Exercise details
Range to output from the entries below: the line containing "ATOM 172 O O" through the line containing "ATOM 194 N N". Set it down exactly, ends included, nothing else.

Entries supplied

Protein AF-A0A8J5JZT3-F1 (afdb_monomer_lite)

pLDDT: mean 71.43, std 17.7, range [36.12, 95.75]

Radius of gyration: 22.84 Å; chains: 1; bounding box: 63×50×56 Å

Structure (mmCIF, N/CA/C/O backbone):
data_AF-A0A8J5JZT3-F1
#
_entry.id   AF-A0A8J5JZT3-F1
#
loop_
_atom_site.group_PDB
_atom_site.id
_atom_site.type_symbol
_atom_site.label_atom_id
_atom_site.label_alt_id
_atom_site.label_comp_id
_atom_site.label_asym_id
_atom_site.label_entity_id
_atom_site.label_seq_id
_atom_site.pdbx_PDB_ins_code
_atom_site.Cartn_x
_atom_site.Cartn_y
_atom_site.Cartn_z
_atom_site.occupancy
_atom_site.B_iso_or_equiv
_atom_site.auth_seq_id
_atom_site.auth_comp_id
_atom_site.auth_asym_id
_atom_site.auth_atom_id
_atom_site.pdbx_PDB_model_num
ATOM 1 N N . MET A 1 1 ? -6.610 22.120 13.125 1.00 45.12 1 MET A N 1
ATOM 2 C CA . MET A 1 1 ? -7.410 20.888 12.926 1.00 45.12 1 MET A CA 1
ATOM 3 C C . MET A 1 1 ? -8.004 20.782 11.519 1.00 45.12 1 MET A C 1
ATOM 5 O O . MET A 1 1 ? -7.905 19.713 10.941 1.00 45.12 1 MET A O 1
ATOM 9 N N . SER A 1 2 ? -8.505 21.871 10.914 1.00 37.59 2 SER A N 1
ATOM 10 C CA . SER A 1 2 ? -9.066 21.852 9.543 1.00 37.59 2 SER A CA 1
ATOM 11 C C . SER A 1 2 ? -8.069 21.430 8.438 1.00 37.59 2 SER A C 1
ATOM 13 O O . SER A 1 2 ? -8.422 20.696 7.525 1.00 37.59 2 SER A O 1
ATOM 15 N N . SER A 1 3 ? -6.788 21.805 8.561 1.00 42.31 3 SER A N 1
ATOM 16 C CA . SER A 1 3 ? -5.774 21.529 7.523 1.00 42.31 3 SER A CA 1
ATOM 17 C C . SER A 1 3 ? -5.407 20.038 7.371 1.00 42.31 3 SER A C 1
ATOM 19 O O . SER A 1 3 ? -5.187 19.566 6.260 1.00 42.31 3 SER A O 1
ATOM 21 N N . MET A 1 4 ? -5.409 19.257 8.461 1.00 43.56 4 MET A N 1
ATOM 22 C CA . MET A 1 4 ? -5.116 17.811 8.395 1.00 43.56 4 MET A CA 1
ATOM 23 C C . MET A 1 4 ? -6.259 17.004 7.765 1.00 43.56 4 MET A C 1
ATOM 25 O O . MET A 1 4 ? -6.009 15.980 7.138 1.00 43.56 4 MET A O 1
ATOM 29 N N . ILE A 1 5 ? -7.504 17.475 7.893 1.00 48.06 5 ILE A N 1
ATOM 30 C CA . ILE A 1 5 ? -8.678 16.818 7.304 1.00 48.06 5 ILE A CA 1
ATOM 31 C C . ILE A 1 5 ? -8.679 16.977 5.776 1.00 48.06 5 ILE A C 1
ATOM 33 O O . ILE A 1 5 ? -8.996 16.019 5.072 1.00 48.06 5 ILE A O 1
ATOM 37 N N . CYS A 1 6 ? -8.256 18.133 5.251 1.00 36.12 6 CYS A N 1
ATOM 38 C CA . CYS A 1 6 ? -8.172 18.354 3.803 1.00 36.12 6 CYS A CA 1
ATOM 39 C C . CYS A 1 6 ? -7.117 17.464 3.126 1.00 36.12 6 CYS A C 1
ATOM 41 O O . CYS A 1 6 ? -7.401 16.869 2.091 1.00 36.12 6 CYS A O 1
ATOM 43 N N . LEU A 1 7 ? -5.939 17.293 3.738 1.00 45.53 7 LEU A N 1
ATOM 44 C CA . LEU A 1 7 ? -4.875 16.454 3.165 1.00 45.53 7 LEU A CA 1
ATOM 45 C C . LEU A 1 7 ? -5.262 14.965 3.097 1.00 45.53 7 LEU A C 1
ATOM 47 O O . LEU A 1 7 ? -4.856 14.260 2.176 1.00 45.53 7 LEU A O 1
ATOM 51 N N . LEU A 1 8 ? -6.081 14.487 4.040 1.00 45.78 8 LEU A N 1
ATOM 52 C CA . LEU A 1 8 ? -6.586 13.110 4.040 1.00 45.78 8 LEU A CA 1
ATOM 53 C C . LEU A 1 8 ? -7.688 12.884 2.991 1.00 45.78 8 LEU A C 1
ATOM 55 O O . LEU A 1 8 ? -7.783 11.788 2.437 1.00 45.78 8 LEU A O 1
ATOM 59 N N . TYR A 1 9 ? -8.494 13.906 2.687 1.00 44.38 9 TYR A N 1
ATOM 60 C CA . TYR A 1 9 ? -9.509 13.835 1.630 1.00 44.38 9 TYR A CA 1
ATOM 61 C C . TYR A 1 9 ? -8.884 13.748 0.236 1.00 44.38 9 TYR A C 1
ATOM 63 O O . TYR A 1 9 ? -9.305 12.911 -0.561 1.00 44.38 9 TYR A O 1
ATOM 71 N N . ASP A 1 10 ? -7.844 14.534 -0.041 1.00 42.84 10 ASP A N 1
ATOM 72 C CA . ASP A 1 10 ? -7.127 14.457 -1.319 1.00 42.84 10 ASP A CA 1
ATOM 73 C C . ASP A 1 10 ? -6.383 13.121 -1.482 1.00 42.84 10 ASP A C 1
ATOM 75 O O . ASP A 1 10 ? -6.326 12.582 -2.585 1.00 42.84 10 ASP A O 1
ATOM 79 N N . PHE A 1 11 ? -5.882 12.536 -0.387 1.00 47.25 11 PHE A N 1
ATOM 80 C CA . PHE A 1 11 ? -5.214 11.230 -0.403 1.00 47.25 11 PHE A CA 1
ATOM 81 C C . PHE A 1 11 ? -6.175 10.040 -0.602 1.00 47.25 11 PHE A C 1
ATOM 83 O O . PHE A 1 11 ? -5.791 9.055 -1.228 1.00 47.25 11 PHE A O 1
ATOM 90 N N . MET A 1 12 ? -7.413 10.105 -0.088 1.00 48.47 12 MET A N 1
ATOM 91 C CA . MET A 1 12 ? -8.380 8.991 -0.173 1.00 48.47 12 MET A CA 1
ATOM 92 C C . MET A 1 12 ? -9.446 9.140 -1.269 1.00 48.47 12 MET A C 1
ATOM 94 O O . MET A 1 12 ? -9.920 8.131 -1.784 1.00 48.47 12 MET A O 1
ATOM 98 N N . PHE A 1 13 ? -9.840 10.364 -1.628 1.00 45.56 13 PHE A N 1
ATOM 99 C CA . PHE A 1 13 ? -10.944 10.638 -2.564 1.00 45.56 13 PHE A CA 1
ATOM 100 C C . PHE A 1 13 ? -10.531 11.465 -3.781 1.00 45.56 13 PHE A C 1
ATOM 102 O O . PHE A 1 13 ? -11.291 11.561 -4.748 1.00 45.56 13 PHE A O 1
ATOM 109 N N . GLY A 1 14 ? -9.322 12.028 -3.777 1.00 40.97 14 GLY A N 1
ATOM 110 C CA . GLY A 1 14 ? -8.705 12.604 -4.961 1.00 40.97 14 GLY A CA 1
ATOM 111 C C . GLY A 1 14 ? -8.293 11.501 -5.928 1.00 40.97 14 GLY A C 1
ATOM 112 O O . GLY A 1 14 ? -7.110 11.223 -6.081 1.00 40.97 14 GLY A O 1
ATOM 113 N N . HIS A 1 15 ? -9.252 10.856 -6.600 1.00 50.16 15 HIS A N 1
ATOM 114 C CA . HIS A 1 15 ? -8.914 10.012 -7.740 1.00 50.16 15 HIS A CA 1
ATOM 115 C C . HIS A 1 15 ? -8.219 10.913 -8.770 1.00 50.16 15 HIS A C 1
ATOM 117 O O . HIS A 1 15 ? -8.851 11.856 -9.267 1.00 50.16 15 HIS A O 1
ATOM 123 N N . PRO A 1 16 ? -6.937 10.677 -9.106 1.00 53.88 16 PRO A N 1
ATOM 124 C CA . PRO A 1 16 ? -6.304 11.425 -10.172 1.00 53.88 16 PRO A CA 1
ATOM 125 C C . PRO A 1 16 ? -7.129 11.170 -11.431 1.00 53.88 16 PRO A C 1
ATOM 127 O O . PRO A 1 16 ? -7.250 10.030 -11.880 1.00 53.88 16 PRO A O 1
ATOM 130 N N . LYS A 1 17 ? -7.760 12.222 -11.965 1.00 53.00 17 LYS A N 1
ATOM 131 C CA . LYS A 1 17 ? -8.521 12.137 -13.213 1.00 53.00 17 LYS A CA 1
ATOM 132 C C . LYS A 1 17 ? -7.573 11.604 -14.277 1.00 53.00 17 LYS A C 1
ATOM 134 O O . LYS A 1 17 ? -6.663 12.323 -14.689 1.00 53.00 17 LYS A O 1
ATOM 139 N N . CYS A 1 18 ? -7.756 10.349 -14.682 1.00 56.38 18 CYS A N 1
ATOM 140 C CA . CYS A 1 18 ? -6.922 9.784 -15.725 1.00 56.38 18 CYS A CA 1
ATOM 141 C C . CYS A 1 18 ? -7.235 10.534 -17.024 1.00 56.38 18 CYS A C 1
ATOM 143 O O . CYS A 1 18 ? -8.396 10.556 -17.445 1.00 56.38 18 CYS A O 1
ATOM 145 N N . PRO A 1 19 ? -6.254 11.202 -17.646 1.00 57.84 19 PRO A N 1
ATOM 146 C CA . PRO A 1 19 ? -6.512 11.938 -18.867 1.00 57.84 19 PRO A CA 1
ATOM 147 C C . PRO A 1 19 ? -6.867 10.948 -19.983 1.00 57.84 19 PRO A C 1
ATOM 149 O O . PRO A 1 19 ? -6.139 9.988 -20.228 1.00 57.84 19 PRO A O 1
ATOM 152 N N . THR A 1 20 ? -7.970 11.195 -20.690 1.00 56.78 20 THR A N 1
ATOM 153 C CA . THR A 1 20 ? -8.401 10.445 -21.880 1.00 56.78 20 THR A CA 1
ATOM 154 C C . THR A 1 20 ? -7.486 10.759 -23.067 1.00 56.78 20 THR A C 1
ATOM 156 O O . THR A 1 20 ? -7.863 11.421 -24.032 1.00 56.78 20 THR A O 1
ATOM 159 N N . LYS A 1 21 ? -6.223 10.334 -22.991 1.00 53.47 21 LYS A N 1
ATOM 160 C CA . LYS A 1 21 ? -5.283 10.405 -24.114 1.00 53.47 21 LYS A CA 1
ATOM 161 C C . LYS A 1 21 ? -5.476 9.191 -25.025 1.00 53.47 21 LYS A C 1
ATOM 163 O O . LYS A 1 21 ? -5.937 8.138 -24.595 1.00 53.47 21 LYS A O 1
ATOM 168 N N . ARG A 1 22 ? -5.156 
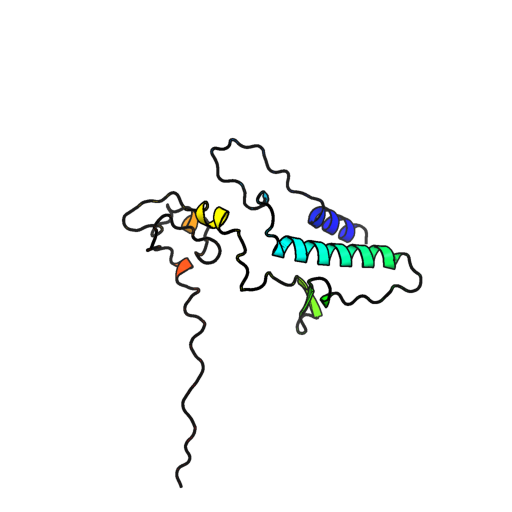9.372 -26.312 1.00 53.78 22 ARG A N 1
ATOM 169 C CA . ARG A 1 22 ? -5.281 8.347 -27.363 1.00 53.78 22 ARG A CA 1
ATOM 170 C C . ARG A 1 22 ? -4.605 7.042 -26.920 1.00 53.78 22 ARG A C 1
ATOM 172 O O . ARG A 1 22 ? -3.518 7.086 -26.353 1.00 53.78 22 ARG A O 1
ATOM 179 N N . LEU A 1 23 ? -5.204 5.902 -27.274 1.00 54.47 23 LEU A N 1
ATOM 180 C CA . LEU A 1 23 ? -4.759 4.523 -26.977 1.00 54.47 23 LEU A CA 1
ATOM 181 C C . LEU A 1 23 ? -3.340 4.162 -27.480 1.00 54.47 23 LEU A C 1
ATOM 183 O O . LEU A 1 23 ? -2.910 3.022 -27.361 1.00 54.47 23 LEU A O 1
ATOM 187 N N . THR A 1 24 ? -2.616 5.109 -28.077 1.00 52.62 24 THR A N 1
ATOM 188 C CA . THR A 1 24 ? -1.286 4.923 -28.664 1.00 52.62 24 THR A CA 1
ATOM 189 C C . THR A 1 24 ? -0.144 5.166 -27.673 1.00 52.62 24 THR A C 1
ATOM 191 O O . THR A 1 24 ? 1.010 4.950 -28.028 1.00 52.62 24 THR A O 1
ATOM 194 N N . SER A 1 25 ? -0.426 5.647 -26.457 1.00 58.09 25 SER A N 1
ATOM 195 C CA . SER A 1 25 ? 0.571 5.812 -25.389 1.00 58.09 25 SER A CA 1
ATOM 196 C C . SER A 1 25 ? 0.291 4.866 -24.226 1.00 58.09 25 SER A C 1
ATOM 198 O O . SER A 1 25 ? -0.869 4.674 -23.868 1.00 58.09 25 SER A O 1
ATOM 200 N N . SER A 1 26 ? 1.349 4.329 -23.610 1.00 59.94 26 SER A N 1
ATOM 201 C CA . SER A 1 26 ? 1.240 3.522 -22.388 1.00 59.94 26 SER A CA 1
ATOM 202 C C . SER A 1 26 ? 0.405 4.255 -21.326 1.00 59.94 26 SER A C 1
ATOM 204 O O . SER A 1 26 ? 0.633 5.453 -21.123 1.00 59.94 26 SER A O 1
ATOM 206 N N . PRO A 1 27 ? -0.538 3.577 -20.646 1.00 61.78 27 PRO A N 1
ATOM 207 C CA . PRO A 1 27 ? -1.307 4.185 -19.567 1.00 61.78 27 PRO A CA 1
ATOM 208 C C . PRO A 1 27 ? -0.375 4.663 -18.447 1.00 61.78 27 PRO A C 1
ATOM 210 O O . PRO A 1 27 ? 0.653 4.043 -18.167 1.00 61.78 27 PRO A O 1
ATOM 213 N N . GLU A 1 28 ? -0.726 5.782 -17.810 1.00 64.12 28 GLU A N 1
ATOM 214 C CA . GLU A 1 28 ? 0.009 6.264 -16.640 1.00 64.12 28 GLU A CA 1
ATOM 215 C C . GLU A 1 28 ? -0.162 5.269 -15.484 1.00 64.12 28 GLU A C 1
ATOM 217 O O . GLU A 1 28 ? -1.273 4.800 -15.239 1.00 64.12 28 GLU A O 1
ATOM 222 N N . LEU A 1 29 ? 0.909 4.981 -14.734 1.00 64.19 29 LEU A N 1
ATOM 223 C CA . LEU A 1 29 ? 0.873 4.011 -13.626 1.00 64.19 29 LEU A CA 1
ATOM 224 C C . LEU A 1 29 ? -0.228 4.323 -12.599 1.00 64.19 29 LEU A C 1
ATOM 226 O O . LEU A 1 29 ? -0.880 3.414 -12.103 1.00 64.19 29 LEU A O 1
ATOM 230 N N . ARG A 1 30 ? -0.495 5.611 -12.343 1.00 65.19 30 ARG A N 1
ATOM 231 C CA . ARG A 1 30 ? -1.564 6.078 -11.440 1.00 65.19 30 ARG A CA 1
ATOM 232 C C . ARG A 1 30 ? -2.985 5.716 -11.898 1.00 65.19 30 ARG A C 1
ATOM 234 O O . ARG A 1 30 ? -3.922 5.856 -11.123 1.00 65.19 30 ARG A O 1
ATOM 241 N N . CYS A 1 31 ? -3.150 5.349 -13.168 1.00 70.81 31 CYS A N 1
ATOM 242 C CA . CYS A 1 31 ? -4.424 4.953 -13.758 1.00 70.81 31 CYS A CA 1
ATOM 243 C C . CYS A 1 31 ? -4.616 3.435 -13.790 1.00 70.81 31 CYS A C 1
ATOM 245 O O . CYS A 1 31 ? -5.679 2.972 -14.202 1.00 70.81 31 CYS A O 1
ATOM 247 N N . LEU A 1 32 ? -3.593 2.660 -13.418 1.00 72.19 32 LEU A N 1
ATOM 248 C CA . LEU A 1 32 ? -3.736 1.219 -13.301 1.00 72.19 32 LEU A CA 1
ATOM 249 C C . LEU A 1 32 ? -4.586 0.903 -12.063 1.00 72.19 32 LEU A C 1
ATOM 251 O O . LEU A 1 32 ? -4.423 1.560 -11.030 1.00 72.19 32 LEU A O 1
ATOM 255 N N . PRO A 1 33 ? -5.493 -0.085 -12.142 1.00 73.88 33 PRO A N 1
ATOM 256 C CA . PRO A 1 33 ? -6.187 -0.553 -10.955 1.00 73.88 33 PRO A CA 1
ATOM 257 C C . PRO A 1 33 ? -5.164 -1.100 -9.942 1.00 73.88 33 PRO A C 1
ATOM 259 O O . PRO A 1 33 ? -4.164 -1.700 -10.353 1.00 73.88 33 PRO A O 1
ATOM 262 N N . PRO A 1 34 ? -5.391 -0.909 -8.630 1.00 81.50 34 PRO A N 1
ATOM 263 C CA . PRO A 1 34 ? -4.537 -1.507 -7.613 1.00 81.50 34 PRO A CA 1
ATOM 264 C C . PRO A 1 34 ? -4.601 -3.037 -7.693 1.00 81.50 34 PRO A C 1
ATOM 266 O O . PRO A 1 34 ? -5.601 -3.612 -8.129 1.00 81.50 34 PRO A O 1
ATOM 269 N N . THR A 1 35 ? -3.545 -3.709 -7.234 1.00 84.69 35 THR A N 1
ATOM 270 C CA . THR A 1 35 ? -3.598 -5.159 -7.009 1.00 84.69 35 THR A CA 1
ATOM 271 C C . THR A 1 35 ? -4.602 -5.484 -5.901 1.00 84.69 35 THR A C 1
ATOM 273 O O . THR A 1 35 ? -4.867 -4.651 -5.032 1.00 84.69 35 THR A O 1
ATOM 276 N N . THR A 1 36 ? -5.141 -6.708 -5.895 1.00 87.75 36 THR A N 1
ATOM 277 C CA . THR A 1 36 ? -6.085 -7.161 -4.858 1.00 87.75 36 THR A CA 1
ATOM 278 C C . THR A 1 36 ? -5.511 -6.979 -3.453 1.00 87.75 36 THR A C 1
ATOM 280 O O . THR A 1 36 ? -6.159 -6.376 -2.606 1.00 87.75 36 THR A O 1
ATOM 283 N N . ALA A 1 37 ? -4.257 -7.380 -3.230 1.00 88.88 37 ALA A N 1
ATOM 284 C CA . ALA A 1 37 ? -3.587 -7.212 -1.940 1.00 88.88 37 ALA A CA 1
ATOM 285 C C . ALA A 1 37 ? -3.435 -5.731 -1.536 1.00 88.88 37 ALA A C 1
ATOM 287 O O . ALA A 1 37 ? -3.652 -5.364 -0.380 1.00 88.88 37 ALA A O 1
ATOM 288 N N . ALA A 1 38 ? -3.105 -4.846 -2.488 1.00 88.50 38 ALA A N 1
ATOM 289 C CA . ALA A 1 38 ? -3.008 -3.413 -2.211 1.00 88.50 38 ALA A CA 1
ATOM 290 C C . ALA A 1 38 ? -4.380 -2.817 -1.866 1.00 88.50 38 ALA A C 1
ATOM 292 O O . ALA A 1 38 ? -4.487 -1.967 -0.976 1.00 88.50 38 ALA A O 1
ATOM 293 N N . PHE A 1 39 ? -5.428 -3.284 -2.548 1.00 90.81 39 PHE A N 1
ATOM 294 C CA . PHE A 1 39 ? -6.806 -2.897 -2.286 1.00 90.81 39 PHE A CA 1
ATOM 295 C C . PHE A 1 39 ? -7.280 -3.361 -0.901 1.00 90.81 39 PHE A C 1
ATOM 297 O O . PHE A 1 39 ? -7.842 -2.561 -0.157 1.00 90.81 39 PHE A O 1
ATOM 304 N N . GLU A 1 40 ? -6.995 -4.599 -0.502 1.00 92.62 40 GLU A N 1
ATOM 305 C CA . GLU A 1 40 ? -7.339 -5.128 0.825 1.00 92.62 40 GLU A CA 1
ATOM 306 C C . GLU A 1 40 ? -6.705 -4.305 1.954 1.00 92.62 40 GLU A C 1
ATOM 308 O O . GLU A 1 40 ? -7.397 -3.859 2.874 1.00 92.62 40 GLU A O 1
ATOM 313 N N . LEU A 1 41 ? -5.405 -4.008 1.849 1.00 93.00 41 LEU A N 1
ATOM 314 C CA . LEU A 1 41 ? -4.713 -3.141 2.806 1.00 93.00 41 LEU A CA 1
ATOM 315 C C . LEU A 1 41 ? -5.305 -1.723 2.836 1.00 93.00 41 LEU A C 1
ATOM 317 O O . LEU A 1 41 ? -5.389 -1.105 3.899 1.00 93.00 41 LEU A O 1
ATOM 321 N N . HIS A 1 42 ? -5.726 -1.190 1.687 1.00 92.88 42 HIS A N 1
ATOM 322 C CA . HIS A 1 42 ? -6.405 0.102 1.627 1.00 92.88 42 HIS A CA 1
ATOM 323 C C . HIS A 1 42 ? -7.752 0.069 2.363 1.00 92.88 42 HIS A C 1
ATOM 325 O O . HIS A 1 42 ? -8.003 0.942 3.193 1.00 92.88 42 HIS A O 1
ATOM 331 N N . VAL A 1 43 ? -8.576 -0.958 2.138 1.00 95.62 43 VAL A N 1
ATOM 332 C CA . VAL A 1 43 ? -9.866 -1.132 2.827 1.00 95.62 43 VAL A CA 1
ATOM 333 C C . VAL A 1 43 ? -9.679 -1.197 4.343 1.00 95.62 43 VAL A C 1
ATOM 335 O O . VAL A 1 43 ? -10.418 -0.541 5.078 1.00 95.62 43 VAL A O 1
ATOM 338 N N . LEU A 1 44 ? -8.668 -1.926 4.823 1.00 95.75 44 LEU A N 1
ATOM 339 C CA . LEU A 1 44 ? -8.339 -1.988 6.249 1.00 95.75 44 LEU A CA 1
ATOM 340 C C . LEU A 1 44 ? -8.006 -0.603 6.824 1.00 95.75 44 LEU A C 1
ATOM 342 O O . LEU A 1 44 ? -8.568 -0.207 7.848 1.00 95.75 44 LEU A O 1
ATOM 346 N N . ARG A 1 45 ? -7.157 0.169 6.139 1.00 95.62 45 ARG A N 1
ATOM 347 C CA . ARG A 1 45 ? -6.765 1.513 6.587 1.00 95.62 45 ARG A CA 1
ATOM 348 C C . ARG A 1 45 ? -7.930 2.499 6.574 1.00 95.62 45 ARG A C 1
ATOM 350 O O . ARG A 1 45 ? -8.108 3.234 7.545 1.00 95.62 45 ARG A O 1
ATOM 357 N N . VAL A 1 46 ? -8.755 2.484 5.525 1.00 95.50 46 VAL A N 1
ATOM 358 C CA . VAL A 1 46 ? -9.972 3.310 5.447 1.00 95.50 46 VAL A CA 1
ATOM 359 C C . VAL A 1 46 ? -10.930 2.943 6.574 1.00 95.50 46 VAL A C 1
ATOM 361 O O . VAL A 1 46 ? -11.450 3.828 7.251 1.00 95.50 46 VAL A O 1
ATOM 364 N N . ARG A 1 47 ? -11.117 1.647 6.848 1.00 95.19 47 ARG A N 1
ATOM 365 C CA . ARG A 1 47 ? -11.947 1.188 7.966 1.00 95.19 47 ARG A CA 1
ATOM 366 C C . ARG A 1 47 ? -11.455 1.770 9.289 1.00 95.19 47 ARG A C 1
ATOM 368 O O . ARG A 1 47 ? -12.256 2.362 10.008 1.00 95.19 47 ARG A O 1
ATOM 375 N N . TYR A 1 48 ? -10.161 1.682 9.585 1.00 94.81 48 TYR A N 1
ATOM 376 C CA . TYR A 1 48 ? -9.598 2.303 10.787 1.00 94.81 48 TYR A CA 1
ATOM 377 C C . TYR A 1 48 ? -9.862 3.806 10.843 1.00 94.81 48 TYR A C 1
ATOM 379 O O . TYR A 1 48 ? -10.382 4.303 11.840 1.00 94.81 48 TYR A O 1
ATOM 387 N N . GLN A 1 49 ? -9.605 4.511 9.741 1.00 93.88 49 GLN A N 1
ATOM 388 C CA . GLN A 1 49 ? -9.845 5.947 9.645 1.00 93.88 49 GLN A CA 1
ATOM 389 C C . GLN A 1 49 ? -11.304 6.308 9.962 1.00 93.88 49 GLN A C 1
ATOM 391 O O . GLN A 1 49 ? -11.561 7.225 10.743 1.00 93.88 49 GLN A O 1
ATOM 396 N N . THR A 1 50 ? -12.261 5.557 9.409 1.00 94.38 50 THR A N 1
ATOM 397 C CA . THR A 1 50 ? -13.692 5.780 9.659 1.00 94.38 50 THR A CA 1
ATOM 398 C C . THR A 1 50 ? -14.092 5.495 11.106 1.00 94.38 50 THR A C 1
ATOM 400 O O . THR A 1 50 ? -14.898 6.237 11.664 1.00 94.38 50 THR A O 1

Task response
ATOM 172 O O . ARG A 1 22 ? -3.518 7.086 -26.353 1.00 53.78 22 ARG A O 1
ATOM 179 N N . LEU A 1 23 ? -5.204 5.902 -27.274 1.00 54.47 23 LEU A N 1
ATOM 180 C CA . LEU A 1 23 ? -4.759 4.523 -26.977 1.00 54.47 23 LEU A CA 1
ATOM 181 C C . LEU A 1 23 ? -3.340 4.162 -27.480 1.00 54.47 23 LEU A C 1
ATOM 183 O O . LEU A 1 23 ? -2.910 3.022 -27.361 1.00 54.47 23 LEU A O 1
ATOM 187 N N . THR A 1 24 ? -2.616 5.109 -28.077 1.00 52.62 24 THR A N 1
ATOM 188 C CA . THR A 1 24 ? -1.286 4.923 -28.664 1.00 52.62 24 THR A CA 1
ATOM 189 C C . THR A 1 24 ? -0.144 5.166 -27.673 1.00 52.62 24 THR A C 1
ATOM 191 O O . THR A 1 24 ? 1.010 4.950 -28.028 1.00 52.62 24 THR A O 1
ATOM 194 N N . SER A 1 25 ? -0.426 5.647 -26.457 1.00 58.09 25 SER A N 1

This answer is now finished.